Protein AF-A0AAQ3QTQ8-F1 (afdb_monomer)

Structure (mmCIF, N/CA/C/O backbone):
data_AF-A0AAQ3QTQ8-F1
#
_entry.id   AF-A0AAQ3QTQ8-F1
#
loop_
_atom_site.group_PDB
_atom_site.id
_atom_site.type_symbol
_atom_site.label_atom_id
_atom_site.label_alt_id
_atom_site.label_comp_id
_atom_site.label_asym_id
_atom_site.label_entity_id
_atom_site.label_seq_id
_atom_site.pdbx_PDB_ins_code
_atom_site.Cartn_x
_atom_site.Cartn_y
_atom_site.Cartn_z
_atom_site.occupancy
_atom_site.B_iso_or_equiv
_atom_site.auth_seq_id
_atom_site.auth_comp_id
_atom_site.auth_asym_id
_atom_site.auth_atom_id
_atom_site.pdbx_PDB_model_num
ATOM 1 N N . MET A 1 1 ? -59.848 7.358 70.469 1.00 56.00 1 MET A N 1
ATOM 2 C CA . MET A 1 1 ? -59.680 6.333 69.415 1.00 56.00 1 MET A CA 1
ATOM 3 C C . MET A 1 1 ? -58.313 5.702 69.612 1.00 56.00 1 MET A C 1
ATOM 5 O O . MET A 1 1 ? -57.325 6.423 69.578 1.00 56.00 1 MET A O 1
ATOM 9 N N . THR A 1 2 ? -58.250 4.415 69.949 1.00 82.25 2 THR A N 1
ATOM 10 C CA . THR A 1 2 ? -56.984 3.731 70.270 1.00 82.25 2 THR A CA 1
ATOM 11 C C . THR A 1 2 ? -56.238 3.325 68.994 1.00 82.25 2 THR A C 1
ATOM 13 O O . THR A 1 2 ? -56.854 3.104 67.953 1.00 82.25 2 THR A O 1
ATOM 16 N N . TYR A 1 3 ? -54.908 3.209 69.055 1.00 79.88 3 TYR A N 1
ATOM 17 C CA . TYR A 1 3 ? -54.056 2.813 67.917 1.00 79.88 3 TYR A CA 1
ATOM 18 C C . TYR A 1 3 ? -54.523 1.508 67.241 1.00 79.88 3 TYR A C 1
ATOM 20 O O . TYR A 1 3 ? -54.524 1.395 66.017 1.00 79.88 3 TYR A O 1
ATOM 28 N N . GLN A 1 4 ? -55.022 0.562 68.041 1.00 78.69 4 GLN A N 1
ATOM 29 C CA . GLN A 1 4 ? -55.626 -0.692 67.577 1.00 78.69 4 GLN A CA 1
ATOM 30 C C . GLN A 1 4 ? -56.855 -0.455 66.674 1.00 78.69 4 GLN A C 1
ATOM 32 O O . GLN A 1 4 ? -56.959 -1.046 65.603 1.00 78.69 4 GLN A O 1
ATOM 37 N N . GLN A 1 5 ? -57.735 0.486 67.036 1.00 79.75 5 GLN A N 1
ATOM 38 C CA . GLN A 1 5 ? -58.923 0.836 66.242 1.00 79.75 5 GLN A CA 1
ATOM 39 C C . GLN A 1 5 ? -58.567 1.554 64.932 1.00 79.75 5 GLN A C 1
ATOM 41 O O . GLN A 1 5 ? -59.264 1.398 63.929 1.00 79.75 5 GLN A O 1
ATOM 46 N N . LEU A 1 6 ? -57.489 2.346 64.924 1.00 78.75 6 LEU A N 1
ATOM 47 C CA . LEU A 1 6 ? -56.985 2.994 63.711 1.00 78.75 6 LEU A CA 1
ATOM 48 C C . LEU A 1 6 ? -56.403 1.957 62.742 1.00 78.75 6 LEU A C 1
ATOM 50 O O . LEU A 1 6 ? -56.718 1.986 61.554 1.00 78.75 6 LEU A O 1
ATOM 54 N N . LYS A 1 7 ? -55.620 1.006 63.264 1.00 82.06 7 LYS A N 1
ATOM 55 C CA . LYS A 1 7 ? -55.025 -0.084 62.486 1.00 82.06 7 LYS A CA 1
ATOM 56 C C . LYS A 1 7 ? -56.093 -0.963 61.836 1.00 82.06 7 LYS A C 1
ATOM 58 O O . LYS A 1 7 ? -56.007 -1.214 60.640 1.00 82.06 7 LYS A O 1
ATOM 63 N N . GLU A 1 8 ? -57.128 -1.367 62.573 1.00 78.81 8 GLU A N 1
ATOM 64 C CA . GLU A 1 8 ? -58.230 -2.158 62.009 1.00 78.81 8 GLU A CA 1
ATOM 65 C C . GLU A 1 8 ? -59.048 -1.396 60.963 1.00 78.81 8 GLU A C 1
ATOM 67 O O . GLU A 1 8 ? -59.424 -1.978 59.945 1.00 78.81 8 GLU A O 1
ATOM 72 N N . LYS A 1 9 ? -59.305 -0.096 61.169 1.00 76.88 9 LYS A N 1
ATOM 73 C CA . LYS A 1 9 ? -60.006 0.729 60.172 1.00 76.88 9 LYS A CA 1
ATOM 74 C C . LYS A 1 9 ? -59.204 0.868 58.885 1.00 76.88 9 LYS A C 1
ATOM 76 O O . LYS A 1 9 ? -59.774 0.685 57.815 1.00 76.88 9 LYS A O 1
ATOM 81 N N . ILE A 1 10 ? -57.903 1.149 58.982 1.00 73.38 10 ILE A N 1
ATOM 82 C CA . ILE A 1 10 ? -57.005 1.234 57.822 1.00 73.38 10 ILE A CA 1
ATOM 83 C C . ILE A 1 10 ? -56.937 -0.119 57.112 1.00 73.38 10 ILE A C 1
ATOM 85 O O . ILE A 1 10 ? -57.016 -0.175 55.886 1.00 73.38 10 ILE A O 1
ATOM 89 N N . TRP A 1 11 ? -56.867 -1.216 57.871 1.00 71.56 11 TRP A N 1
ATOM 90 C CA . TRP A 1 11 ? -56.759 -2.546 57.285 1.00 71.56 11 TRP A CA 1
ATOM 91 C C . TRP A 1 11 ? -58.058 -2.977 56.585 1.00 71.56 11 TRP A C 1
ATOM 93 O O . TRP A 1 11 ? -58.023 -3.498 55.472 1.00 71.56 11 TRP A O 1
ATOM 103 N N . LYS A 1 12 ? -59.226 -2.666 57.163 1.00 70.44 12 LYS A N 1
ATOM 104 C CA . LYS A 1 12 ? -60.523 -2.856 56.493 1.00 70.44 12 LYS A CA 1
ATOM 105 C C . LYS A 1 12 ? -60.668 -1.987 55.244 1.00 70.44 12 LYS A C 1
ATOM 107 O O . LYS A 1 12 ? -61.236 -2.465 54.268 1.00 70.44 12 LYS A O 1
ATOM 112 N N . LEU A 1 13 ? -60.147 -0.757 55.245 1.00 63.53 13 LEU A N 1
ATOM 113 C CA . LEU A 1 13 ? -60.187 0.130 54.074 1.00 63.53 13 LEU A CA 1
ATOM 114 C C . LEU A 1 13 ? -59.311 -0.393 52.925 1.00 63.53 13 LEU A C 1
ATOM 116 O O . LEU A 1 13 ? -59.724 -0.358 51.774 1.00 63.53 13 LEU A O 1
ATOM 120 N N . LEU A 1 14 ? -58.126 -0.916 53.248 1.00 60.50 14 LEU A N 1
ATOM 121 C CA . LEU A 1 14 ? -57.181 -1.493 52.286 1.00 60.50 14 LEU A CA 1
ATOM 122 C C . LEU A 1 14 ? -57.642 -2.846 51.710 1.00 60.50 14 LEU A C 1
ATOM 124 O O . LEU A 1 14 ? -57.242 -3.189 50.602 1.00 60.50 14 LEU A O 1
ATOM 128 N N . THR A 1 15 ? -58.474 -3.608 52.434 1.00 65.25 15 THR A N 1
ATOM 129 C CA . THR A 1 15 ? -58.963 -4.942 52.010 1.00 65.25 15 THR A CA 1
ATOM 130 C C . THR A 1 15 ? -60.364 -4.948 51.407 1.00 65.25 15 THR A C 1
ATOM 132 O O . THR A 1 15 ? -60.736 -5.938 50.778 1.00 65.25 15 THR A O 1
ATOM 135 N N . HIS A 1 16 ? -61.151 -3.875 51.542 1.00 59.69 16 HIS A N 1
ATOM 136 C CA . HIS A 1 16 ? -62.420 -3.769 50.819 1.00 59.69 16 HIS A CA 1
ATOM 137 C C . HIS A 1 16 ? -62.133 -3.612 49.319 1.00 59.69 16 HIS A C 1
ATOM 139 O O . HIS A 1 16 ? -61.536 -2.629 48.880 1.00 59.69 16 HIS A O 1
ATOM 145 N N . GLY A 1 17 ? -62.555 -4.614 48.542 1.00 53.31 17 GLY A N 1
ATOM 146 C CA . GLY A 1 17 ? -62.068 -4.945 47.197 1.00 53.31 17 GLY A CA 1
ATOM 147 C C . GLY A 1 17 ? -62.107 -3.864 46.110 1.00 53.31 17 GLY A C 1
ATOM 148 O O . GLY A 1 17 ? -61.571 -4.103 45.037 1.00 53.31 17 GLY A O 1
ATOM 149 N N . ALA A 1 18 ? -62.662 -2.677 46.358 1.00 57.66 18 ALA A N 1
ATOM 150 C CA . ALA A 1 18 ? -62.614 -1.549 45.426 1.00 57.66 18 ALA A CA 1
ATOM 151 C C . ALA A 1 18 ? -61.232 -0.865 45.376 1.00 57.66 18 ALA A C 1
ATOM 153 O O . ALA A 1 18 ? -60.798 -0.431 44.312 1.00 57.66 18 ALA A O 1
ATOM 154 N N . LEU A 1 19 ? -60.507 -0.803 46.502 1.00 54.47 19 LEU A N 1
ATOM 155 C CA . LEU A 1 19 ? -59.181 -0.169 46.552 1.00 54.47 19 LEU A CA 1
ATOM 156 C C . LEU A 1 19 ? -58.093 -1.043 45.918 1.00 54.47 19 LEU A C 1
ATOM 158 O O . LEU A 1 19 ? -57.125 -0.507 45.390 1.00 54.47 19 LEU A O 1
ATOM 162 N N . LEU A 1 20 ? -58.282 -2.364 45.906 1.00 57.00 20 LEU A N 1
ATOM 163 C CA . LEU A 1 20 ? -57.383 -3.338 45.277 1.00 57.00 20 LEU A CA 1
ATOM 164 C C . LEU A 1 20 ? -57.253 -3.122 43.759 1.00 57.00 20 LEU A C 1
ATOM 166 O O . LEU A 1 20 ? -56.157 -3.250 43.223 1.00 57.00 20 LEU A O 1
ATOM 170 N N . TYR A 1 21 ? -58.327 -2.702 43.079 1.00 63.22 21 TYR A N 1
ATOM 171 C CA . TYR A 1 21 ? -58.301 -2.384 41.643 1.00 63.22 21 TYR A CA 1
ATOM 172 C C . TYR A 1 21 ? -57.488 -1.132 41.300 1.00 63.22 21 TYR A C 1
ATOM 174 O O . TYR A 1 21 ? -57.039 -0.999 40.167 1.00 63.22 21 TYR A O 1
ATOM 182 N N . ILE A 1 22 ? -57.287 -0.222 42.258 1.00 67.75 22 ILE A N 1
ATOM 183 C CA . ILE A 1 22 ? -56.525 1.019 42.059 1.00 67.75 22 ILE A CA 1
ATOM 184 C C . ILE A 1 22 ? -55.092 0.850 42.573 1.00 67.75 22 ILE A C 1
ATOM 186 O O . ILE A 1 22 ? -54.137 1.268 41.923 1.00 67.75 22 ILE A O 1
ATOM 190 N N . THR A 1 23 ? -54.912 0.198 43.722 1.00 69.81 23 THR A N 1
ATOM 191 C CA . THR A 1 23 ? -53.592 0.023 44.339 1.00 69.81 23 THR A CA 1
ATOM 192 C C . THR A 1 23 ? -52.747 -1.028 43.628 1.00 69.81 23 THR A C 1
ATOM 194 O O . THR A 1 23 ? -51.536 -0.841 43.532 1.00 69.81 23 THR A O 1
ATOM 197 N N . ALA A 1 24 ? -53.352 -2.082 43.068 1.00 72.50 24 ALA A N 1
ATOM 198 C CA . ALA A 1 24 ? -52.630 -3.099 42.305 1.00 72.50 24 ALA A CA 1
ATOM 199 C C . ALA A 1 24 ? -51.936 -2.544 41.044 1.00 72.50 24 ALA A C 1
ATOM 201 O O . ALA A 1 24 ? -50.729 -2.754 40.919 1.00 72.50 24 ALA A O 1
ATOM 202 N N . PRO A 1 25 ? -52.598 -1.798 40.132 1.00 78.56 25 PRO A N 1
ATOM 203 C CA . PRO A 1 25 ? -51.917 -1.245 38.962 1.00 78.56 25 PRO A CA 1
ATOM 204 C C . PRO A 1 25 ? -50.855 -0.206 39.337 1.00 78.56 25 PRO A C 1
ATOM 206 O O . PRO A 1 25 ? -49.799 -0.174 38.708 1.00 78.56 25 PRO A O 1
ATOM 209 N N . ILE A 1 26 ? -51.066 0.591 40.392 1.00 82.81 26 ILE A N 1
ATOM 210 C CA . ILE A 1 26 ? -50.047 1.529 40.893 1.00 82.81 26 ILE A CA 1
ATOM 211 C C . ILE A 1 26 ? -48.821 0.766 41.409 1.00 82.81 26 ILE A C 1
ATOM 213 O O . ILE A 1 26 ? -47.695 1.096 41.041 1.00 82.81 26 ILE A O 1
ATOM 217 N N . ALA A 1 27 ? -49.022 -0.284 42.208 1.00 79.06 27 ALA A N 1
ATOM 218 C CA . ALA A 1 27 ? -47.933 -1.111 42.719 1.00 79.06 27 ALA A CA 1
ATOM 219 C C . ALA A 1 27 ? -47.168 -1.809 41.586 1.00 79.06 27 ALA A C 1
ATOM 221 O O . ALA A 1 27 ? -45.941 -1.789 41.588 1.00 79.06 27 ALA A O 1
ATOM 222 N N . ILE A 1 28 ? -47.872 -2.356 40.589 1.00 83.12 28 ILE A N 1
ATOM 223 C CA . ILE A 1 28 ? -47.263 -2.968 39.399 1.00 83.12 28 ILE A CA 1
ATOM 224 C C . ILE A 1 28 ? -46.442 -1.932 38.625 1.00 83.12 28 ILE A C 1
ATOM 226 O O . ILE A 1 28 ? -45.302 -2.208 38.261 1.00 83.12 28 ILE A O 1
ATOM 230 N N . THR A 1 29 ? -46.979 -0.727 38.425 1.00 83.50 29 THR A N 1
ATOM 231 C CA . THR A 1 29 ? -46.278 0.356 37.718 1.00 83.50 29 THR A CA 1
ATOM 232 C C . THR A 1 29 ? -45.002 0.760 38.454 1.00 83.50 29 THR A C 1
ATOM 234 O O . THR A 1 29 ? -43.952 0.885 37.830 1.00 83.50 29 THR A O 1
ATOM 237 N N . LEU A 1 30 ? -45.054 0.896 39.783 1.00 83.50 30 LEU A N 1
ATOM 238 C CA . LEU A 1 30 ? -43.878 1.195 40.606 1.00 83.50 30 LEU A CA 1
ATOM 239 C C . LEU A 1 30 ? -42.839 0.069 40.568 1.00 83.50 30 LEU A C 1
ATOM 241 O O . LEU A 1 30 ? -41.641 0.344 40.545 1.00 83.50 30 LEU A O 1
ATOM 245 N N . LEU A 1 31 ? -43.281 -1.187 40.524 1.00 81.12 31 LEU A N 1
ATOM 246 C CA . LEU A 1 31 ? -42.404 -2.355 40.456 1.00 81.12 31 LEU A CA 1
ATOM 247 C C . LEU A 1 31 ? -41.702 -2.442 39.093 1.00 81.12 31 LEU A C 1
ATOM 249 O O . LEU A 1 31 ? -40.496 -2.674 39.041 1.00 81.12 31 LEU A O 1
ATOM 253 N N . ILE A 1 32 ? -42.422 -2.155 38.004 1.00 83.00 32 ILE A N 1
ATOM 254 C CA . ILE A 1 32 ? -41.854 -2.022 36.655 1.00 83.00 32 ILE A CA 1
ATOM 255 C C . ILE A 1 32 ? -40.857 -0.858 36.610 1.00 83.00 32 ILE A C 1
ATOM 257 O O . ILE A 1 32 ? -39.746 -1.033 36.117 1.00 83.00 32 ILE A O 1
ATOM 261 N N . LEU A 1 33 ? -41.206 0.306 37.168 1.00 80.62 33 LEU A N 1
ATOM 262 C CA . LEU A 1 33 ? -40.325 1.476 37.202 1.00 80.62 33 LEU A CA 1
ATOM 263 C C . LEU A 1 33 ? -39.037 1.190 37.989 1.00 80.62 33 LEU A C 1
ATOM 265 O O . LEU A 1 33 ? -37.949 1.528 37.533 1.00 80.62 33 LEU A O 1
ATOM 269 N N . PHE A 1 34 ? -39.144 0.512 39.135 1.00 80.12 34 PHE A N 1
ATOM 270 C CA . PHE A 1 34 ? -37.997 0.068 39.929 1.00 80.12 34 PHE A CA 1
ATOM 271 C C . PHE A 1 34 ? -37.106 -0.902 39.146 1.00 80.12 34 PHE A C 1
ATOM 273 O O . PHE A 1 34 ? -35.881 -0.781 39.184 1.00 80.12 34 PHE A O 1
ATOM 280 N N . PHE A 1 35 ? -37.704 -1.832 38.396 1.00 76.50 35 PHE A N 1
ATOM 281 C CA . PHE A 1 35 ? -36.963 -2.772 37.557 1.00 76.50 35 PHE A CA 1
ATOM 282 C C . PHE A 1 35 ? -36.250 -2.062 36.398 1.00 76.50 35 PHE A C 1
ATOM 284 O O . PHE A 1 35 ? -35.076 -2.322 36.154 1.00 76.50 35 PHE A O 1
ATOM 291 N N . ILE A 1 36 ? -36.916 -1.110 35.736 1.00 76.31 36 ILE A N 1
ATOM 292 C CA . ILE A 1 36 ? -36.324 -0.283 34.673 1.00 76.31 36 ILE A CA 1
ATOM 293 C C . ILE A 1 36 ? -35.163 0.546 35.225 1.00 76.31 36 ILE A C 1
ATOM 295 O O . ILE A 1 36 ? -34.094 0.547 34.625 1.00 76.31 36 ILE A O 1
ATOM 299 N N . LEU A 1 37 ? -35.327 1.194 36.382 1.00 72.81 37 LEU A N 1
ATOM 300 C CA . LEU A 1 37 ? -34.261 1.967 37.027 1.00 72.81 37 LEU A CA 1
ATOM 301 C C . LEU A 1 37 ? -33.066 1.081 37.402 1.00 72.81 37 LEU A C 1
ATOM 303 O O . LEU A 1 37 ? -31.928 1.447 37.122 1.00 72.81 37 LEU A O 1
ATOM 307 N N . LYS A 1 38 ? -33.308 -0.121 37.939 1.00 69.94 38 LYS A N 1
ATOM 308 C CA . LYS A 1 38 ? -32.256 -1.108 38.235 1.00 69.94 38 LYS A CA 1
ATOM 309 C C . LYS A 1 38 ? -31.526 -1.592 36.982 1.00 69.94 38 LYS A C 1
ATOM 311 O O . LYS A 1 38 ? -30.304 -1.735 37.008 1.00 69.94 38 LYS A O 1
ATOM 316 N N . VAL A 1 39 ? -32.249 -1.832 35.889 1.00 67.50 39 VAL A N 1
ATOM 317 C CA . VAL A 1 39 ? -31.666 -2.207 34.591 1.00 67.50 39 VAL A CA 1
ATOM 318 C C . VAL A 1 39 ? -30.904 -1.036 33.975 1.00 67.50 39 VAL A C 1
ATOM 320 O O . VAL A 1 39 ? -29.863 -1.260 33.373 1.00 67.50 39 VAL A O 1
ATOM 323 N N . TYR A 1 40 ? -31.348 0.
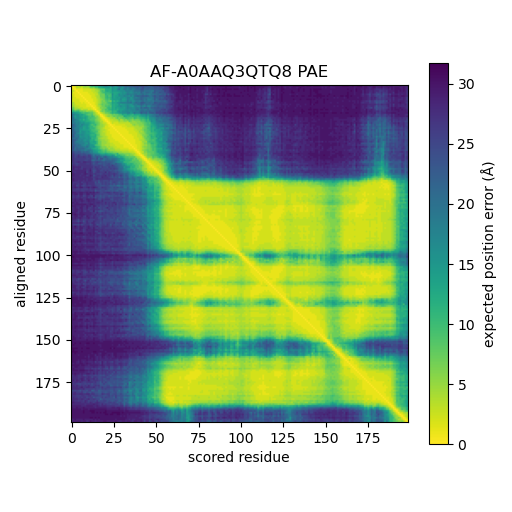206 34.165 1.00 67.25 40 TYR A N 1
ATOM 324 C CA . TYR A 1 40 ? -30.651 1.399 33.680 1.00 67.25 40 TYR A CA 1
ATOM 325 C C . TYR A 1 40 ? -29.345 1.646 34.456 1.00 67.25 40 TYR A C 1
ATOM 327 O O . TYR A 1 40 ? -28.290 1.851 33.855 1.00 67.25 40 TYR A O 1
ATOM 335 N N . GLU A 1 41 ? -29.377 1.513 35.787 1.00 61.06 41 GLU A N 1
ATOM 336 C CA . GLU A 1 41 ? -28.181 1.533 36.641 1.00 61.06 41 GLU A CA 1
ATOM 337 C C . GLU A 1 41 ? -27.206 0.394 36.291 1.00 61.06 41 GLU A C 1
ATOM 339 O O . GLU A 1 41 ? -25.994 0.606 36.247 1.00 61.06 41 GLU A O 1
ATOM 344 N N . GLY A 1 42 ? -27.714 -0.807 35.989 1.00 54.25 42 GLY A N 1
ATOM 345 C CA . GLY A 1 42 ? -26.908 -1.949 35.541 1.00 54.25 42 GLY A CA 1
......
| Description of the task |
As the answer, set down only the lines from the data above between the one holding "ATOM 255 C C" and the one holding "ATOM 273 O O", inclusive, exactly as they read.

| Your solution |
ATOM 255 C C . ILE A 1 32 ? -40.857 -0.858 36.610 1.00 83.00 32 ILE A C 1
ATOM 257 O O . ILE A 1 32 ? -39.746 -1.033 36.117 1.00 83.00 32 ILE A O 1
ATOM 261 N N . LEU A 1 33 ? -41.206 0.306 37.168 1.00 80.62 33 LEU A N 1
ATOM 262 C CA . LEU A 1 33 ? -40.325 1.476 37.202 1.00 80.62 33 LEU A CA 1
ATOM 263 C C . LEU A 1 33 ? -39.037 1.190 37.989 1.00 80.62 33 LEU A C 1
ATOM 265 O O . LEU A 1 33 ? -37.949 1.528 37.533 1.00 80.62 33 LEU A O 1
ATOM 269 N N . PHE A 1 34 ? -39.144 0.512 39.135 1.00 80.12 34 PHE A N 1
ATOM 270 C CA . PHE A 1 34 ? -37.997 0.068 39.929 1.00 80.12 34 PHE A CA 1
ATOM 271 C C . PHE A 1 34 ? -37.106 -0.902 39.146 1.00 80.12 34 PHE A C 1
ATOM 273 O O . PHE A 1 34 ? -35.881 -0.781 39.184 1.00 80.12 34 PHE A O 1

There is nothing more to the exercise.